*What you should do*
An exact reprint of the data below is required, line for line.

*Source data*
--

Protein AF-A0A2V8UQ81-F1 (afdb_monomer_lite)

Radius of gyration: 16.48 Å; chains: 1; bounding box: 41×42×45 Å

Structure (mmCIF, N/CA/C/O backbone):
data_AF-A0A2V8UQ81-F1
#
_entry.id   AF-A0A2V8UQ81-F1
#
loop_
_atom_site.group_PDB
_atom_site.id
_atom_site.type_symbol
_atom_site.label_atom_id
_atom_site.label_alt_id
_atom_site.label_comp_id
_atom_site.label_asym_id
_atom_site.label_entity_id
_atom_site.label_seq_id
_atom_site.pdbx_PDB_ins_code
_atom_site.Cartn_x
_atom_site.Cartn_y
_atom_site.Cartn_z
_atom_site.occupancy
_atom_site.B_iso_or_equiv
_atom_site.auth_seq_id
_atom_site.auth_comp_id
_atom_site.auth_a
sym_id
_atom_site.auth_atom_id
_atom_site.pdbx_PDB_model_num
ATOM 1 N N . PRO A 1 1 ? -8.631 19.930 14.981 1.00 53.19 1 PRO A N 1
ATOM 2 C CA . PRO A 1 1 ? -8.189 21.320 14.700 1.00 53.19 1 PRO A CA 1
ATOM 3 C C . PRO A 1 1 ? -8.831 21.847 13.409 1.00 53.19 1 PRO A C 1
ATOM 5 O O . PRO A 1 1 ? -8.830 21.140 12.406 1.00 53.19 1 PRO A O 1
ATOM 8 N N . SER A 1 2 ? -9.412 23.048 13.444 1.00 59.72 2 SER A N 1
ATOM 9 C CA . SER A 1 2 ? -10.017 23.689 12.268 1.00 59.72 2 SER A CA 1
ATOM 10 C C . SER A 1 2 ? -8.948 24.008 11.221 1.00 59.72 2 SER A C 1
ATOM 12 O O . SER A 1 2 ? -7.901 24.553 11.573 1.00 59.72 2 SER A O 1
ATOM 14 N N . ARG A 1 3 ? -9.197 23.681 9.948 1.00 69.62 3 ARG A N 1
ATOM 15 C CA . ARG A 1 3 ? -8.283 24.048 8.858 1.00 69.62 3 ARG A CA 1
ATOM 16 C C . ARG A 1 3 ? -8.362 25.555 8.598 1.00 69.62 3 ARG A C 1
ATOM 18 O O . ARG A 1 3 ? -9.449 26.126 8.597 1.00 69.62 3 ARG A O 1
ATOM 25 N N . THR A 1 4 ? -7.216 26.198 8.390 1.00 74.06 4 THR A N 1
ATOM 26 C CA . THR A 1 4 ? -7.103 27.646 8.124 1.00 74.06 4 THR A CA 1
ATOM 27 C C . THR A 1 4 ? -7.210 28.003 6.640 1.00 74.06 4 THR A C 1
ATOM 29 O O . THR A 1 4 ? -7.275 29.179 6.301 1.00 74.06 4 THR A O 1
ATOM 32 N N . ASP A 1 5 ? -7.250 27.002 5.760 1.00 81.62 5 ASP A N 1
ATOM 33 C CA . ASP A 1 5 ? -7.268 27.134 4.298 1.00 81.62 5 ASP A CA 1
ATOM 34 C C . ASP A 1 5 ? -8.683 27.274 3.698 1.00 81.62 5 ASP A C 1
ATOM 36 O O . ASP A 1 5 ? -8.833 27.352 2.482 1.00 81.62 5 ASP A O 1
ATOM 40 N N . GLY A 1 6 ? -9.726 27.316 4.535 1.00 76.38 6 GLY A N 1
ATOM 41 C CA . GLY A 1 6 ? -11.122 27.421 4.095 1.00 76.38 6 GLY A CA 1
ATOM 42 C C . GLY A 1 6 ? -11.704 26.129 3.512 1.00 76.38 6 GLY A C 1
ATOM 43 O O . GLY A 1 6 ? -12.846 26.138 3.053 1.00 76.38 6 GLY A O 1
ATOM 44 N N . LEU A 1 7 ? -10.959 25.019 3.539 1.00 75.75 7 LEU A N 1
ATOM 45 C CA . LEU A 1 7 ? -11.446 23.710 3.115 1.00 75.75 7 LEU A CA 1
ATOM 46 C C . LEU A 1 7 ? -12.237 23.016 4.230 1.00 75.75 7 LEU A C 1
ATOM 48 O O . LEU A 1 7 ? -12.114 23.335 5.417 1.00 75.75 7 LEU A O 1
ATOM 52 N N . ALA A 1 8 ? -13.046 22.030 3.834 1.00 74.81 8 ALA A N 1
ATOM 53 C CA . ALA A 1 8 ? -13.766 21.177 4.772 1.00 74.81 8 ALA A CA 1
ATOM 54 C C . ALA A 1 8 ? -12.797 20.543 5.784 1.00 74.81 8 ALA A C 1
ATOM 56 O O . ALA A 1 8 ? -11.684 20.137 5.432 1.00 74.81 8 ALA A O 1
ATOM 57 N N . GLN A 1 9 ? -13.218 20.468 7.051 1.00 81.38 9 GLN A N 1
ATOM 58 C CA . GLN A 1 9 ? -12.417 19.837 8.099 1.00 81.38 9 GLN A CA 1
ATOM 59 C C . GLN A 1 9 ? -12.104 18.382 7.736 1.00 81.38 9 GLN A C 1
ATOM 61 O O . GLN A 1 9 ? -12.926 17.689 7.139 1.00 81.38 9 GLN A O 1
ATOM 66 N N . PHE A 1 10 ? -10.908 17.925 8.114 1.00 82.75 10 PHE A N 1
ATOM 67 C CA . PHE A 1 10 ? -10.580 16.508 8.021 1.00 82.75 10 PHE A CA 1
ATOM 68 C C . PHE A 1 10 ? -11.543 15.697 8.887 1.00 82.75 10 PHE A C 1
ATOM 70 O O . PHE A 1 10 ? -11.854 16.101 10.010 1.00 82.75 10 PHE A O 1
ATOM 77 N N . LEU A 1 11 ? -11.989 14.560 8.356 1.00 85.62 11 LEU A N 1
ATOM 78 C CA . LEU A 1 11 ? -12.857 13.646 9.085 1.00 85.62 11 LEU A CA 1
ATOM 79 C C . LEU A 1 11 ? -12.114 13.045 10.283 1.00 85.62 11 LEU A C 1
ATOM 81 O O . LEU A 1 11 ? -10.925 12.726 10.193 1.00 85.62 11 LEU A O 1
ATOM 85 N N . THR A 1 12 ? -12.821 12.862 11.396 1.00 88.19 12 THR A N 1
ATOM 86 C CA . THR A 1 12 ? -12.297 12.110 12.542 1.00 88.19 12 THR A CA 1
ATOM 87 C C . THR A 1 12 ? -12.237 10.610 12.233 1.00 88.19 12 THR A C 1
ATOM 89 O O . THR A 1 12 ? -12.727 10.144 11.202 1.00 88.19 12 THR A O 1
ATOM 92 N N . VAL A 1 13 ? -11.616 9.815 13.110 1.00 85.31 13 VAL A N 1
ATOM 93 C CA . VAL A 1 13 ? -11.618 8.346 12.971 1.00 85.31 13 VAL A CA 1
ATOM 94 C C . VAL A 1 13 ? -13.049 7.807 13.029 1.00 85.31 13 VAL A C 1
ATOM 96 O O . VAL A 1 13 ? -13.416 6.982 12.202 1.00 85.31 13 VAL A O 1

--

*Exercise solution*
Protein AF-A0A2V8UQ81-F1 (afdb_monomer_lite)

Radius of gyration: 16.48 Å; chains: 1; bounding box: 41×42×45 Å

Structure (mmCIF, N/CA/C/O backbone):
data_AF-A0A2V8UQ81-F1
#
_entry.id   AF-A0A2V8UQ81-F1
#
loop_
_atom_site.group_PDB
_atom_site.id
_atom_site.type_symbol
_atom_site.label_atom_id
_atom_site.label_alt_id
_atom_site.label_comp_id
_atom_site.label_asym_id
_atom_site.label_entity_id
_atom_site.label_seq_id
_atom_site.pdbx_PDB_ins_code
_atom_site.Cartn_x
_atom_site.Cartn_y
_atom_site.Cartn_z
_atom_site.occupancy
_atom_site.B_iso_or_equiv
_atom_site.auth_seq_id
_atom_site.auth_comp_id
_atom_site.auth_a
sym_id
_atom_site.auth_atom_id
_atom_site.pdbx_PDB_model_num
ATOM 1 N N . PRO A 1 1 ? -8.631 19.930 14.981 1.00 53.19 1 PRO A N 1
ATOM 2 C CA . PRO A 1 1 ? -8.189 21.320 14.700 1.00 53.19 1 PRO A CA 1
ATOM 3 C C . PRO A 1 1 ? -8.831 21.847 13.409 1.00 53.19 1 PRO A C 1
ATOM 5 O O . PRO A 1 1 ? -8.830 21.140 12.406 1.00 53.19 1 PRO A O 1
ATOM 8 N N . SER A 1 2 ? -9.412 23.048 13.444 1.00 59.72 2 SER A N 1
ATOM 9 C CA . SER A 1 2 ? -10.017 23.689 12.268 1.00 59.72 2 SER A CA 1
ATOM 10 C C . SER A 1 2 ? -8.948 24.008 11.221 1.00 59.72 2 SER A C 1
ATOM 12 O O . SER A 1 2 ? -7.901 24.553 11.573 1.00 59.72 2 SER A O 1
ATOM 14 N N . ARG A 1 3 ? -9.197 23.681 9.948 1.00 69.62 3 ARG A N 1
ATOM 15 C CA . ARG A 1 3 ? -8.283 24.048 8.858 1.00 69.62 3 ARG A CA 1
ATOM 16 C C . ARG A 1 3 ? -8.362 25.555 8.598 1.00 69.62 3 ARG A C 1
ATOM 18 O O . ARG A 1 3 ? -9.449 26.126 8.597 1.00 69.62 3 ARG A O 1
ATOM 25 N N . THR A 1 4 ? -7.216 26.198 8.390 1.00 74.06 4 THR A N 1
ATOM 26 C CA . THR A 1 4 ? -7.103 27.646 8.124 1.00 74.06 4 THR A CA 1
ATOM 27 C C . THR A 1 4 ? -7.210 28.003 6.640 1.00 74.06 4 THR A C 1
ATOM 29 O O . THR A 1 4 ? -7.275 29.179 6.301 1.00 74.06 4 THR A O 1
ATOM 32 N N . ASP A 1 5 ? -7.250 27.002 5.760 1.00 81.62 5 ASP A N 1
ATOM 33 C CA . ASP A 1 5 ? -7.268 27.134 4.298 1.00 81.62 5 ASP A CA 1
ATOM 34 C C . ASP A 1 5 ? -8.683 27.274 3.698 1.00 81.62 5 ASP A C 1
ATOM 36 O O . ASP A 1 5 ? -8.833 27.352 2.482 1.00 81.62 5 ASP A O 1
ATOM 40 N N . GLY A 1 6 ? -9.726 27.316 4.535 1.00 76.38 6 GLY A N 1
ATOM 41 C CA . GLY A 1 6 ? -11.122 27.421 4.095 1.00 76.38 6 GLY A CA 1
ATOM 42 C C . GLY A 1 6 ? -11.704 26.129 3.512 1.00 76.38 6 GLY A C 1
ATOM 43 O O . GLY A 1 6 ? -12.846 26.138 3.053 1.00 76.38 6 GLY A O 1
ATOM 44 N N . LEU A 1 7 ? -10.959 25.019 3.539 1.00 75.75 7 LEU A N 1
ATOM 45 C CA . LEU A 1 7 ? -11.446 23.710 3.115 1.00 75.75 7 LEU A CA 1
ATOM 46 C C . LEU A 1 7 ? -12.237 23.016 4.230 1.00 75.75 7 LEU A C 1
ATOM 48 O O . LEU A 1 7 ? -12.114 23.335 5.417 1.00 75.75 7 LEU A O 1
ATOM 52 N N . ALA A 1 8 ? -13.046 22.030 3.834 1.00 74.81 8 ALA A N 1
ATOM 53 C CA . ALA A 1 8 ? -13.766 21.177 4.772 1.00 74.81 8 ALA A CA 1
ATOM 54 C C . ALA A 1 8 ? -12.797 20.543 5.784 1.00 74.81 8 ALA A C 1
ATOM 56 O O . ALA A 1 8 ? -11.684 20.137 5.432 1.00 74.81 8 ALA A O 1
ATOM 57 N N . GLN A 1 9 ? -13.218 20.468 7.051 1.00 81.38 9 GLN A N 1
ATOM 58 C CA . GLN A 1 9 ? -12.417 19.837 8.099 1.00 81.38 9 GLN A CA 1
ATOM 59 C C . GLN A 1 9 ? -12.104 18.382 7.736 1.00 81.38 9 GLN A C 1
ATOM 61 O O . GLN A 1 9 ? -12.926 17.689 7.139 1.00 81.38 9 GLN A O 1
ATOM 66 N N . PHE A 1 10 ? -10.908 17.925 8.114 1.00 82.75 10 PHE A N 1
ATOM 67 C CA . PHE A 1 10 ? -10.580 16.508 8.021 1.00 82.75 10 PHE A CA 1
ATOM 68 C C . PHE A 1 10 ? -11.543 15.697 8.887 1.00 82.75 10 PHE A C 1
ATOM 70 O O . PHE A 1 10 ? -11.854 16.101 10.010 1.00 82.75 10 PHE A O 1
ATOM 77 N N . LEU A 1 11 ? -11.989 14.560 8.356 1.00 85.62 11 LEU A N 1
ATOM 78 C CA . LEU A 1 11 ? -12.857 13.646 9.085 1.00 85.62 11 LEU A CA 1
ATOM 79 C C . LEU A 1 11 ? -12.114 13.045 10.283 1.00 85.62 11 LEU A C 1
ATOM 81 O O . LEU A 1 11 ? -10.925 12.726 10.193 1.00 85.62 11 LEU A O 1
ATOM 85 N N . THR A 1 12 ? -12.821 12.862 11.396 1.00 88.19 12 THR A N 1
ATOM 86 C CA . THR A 1 12 ? -12.297 12.110 12.542 1.00 88.19 12 THR A CA 1
ATOM 87 C C . THR A 1 12 ? -12.237 10.610 12.233 1.00 88.19 12 THR A C 1
ATOM 89 O O . THR A 1 12 ? -12.727 10.144 11.202 1.00 88.19 12 THR A O 1
ATOM 92 N N . VAL A 1 13 ? -11.616 9.815 13.110 1.00 85.31 13 VAL A N 1
ATOM 93 C CA . VAL A 1 13 ? -11.618 8.346 12.971 1.00 85.31 13 VAL A CA 1
ATOM 94 C C . VAL A 1 13 ? -13.049 7.807 13.029 1.00 85.31 13 VAL A C 1
ATOM 96 O O . VAL A 1 13 ? -13.416 6.982 12.202 1.00 85.31 13 VAL A O 1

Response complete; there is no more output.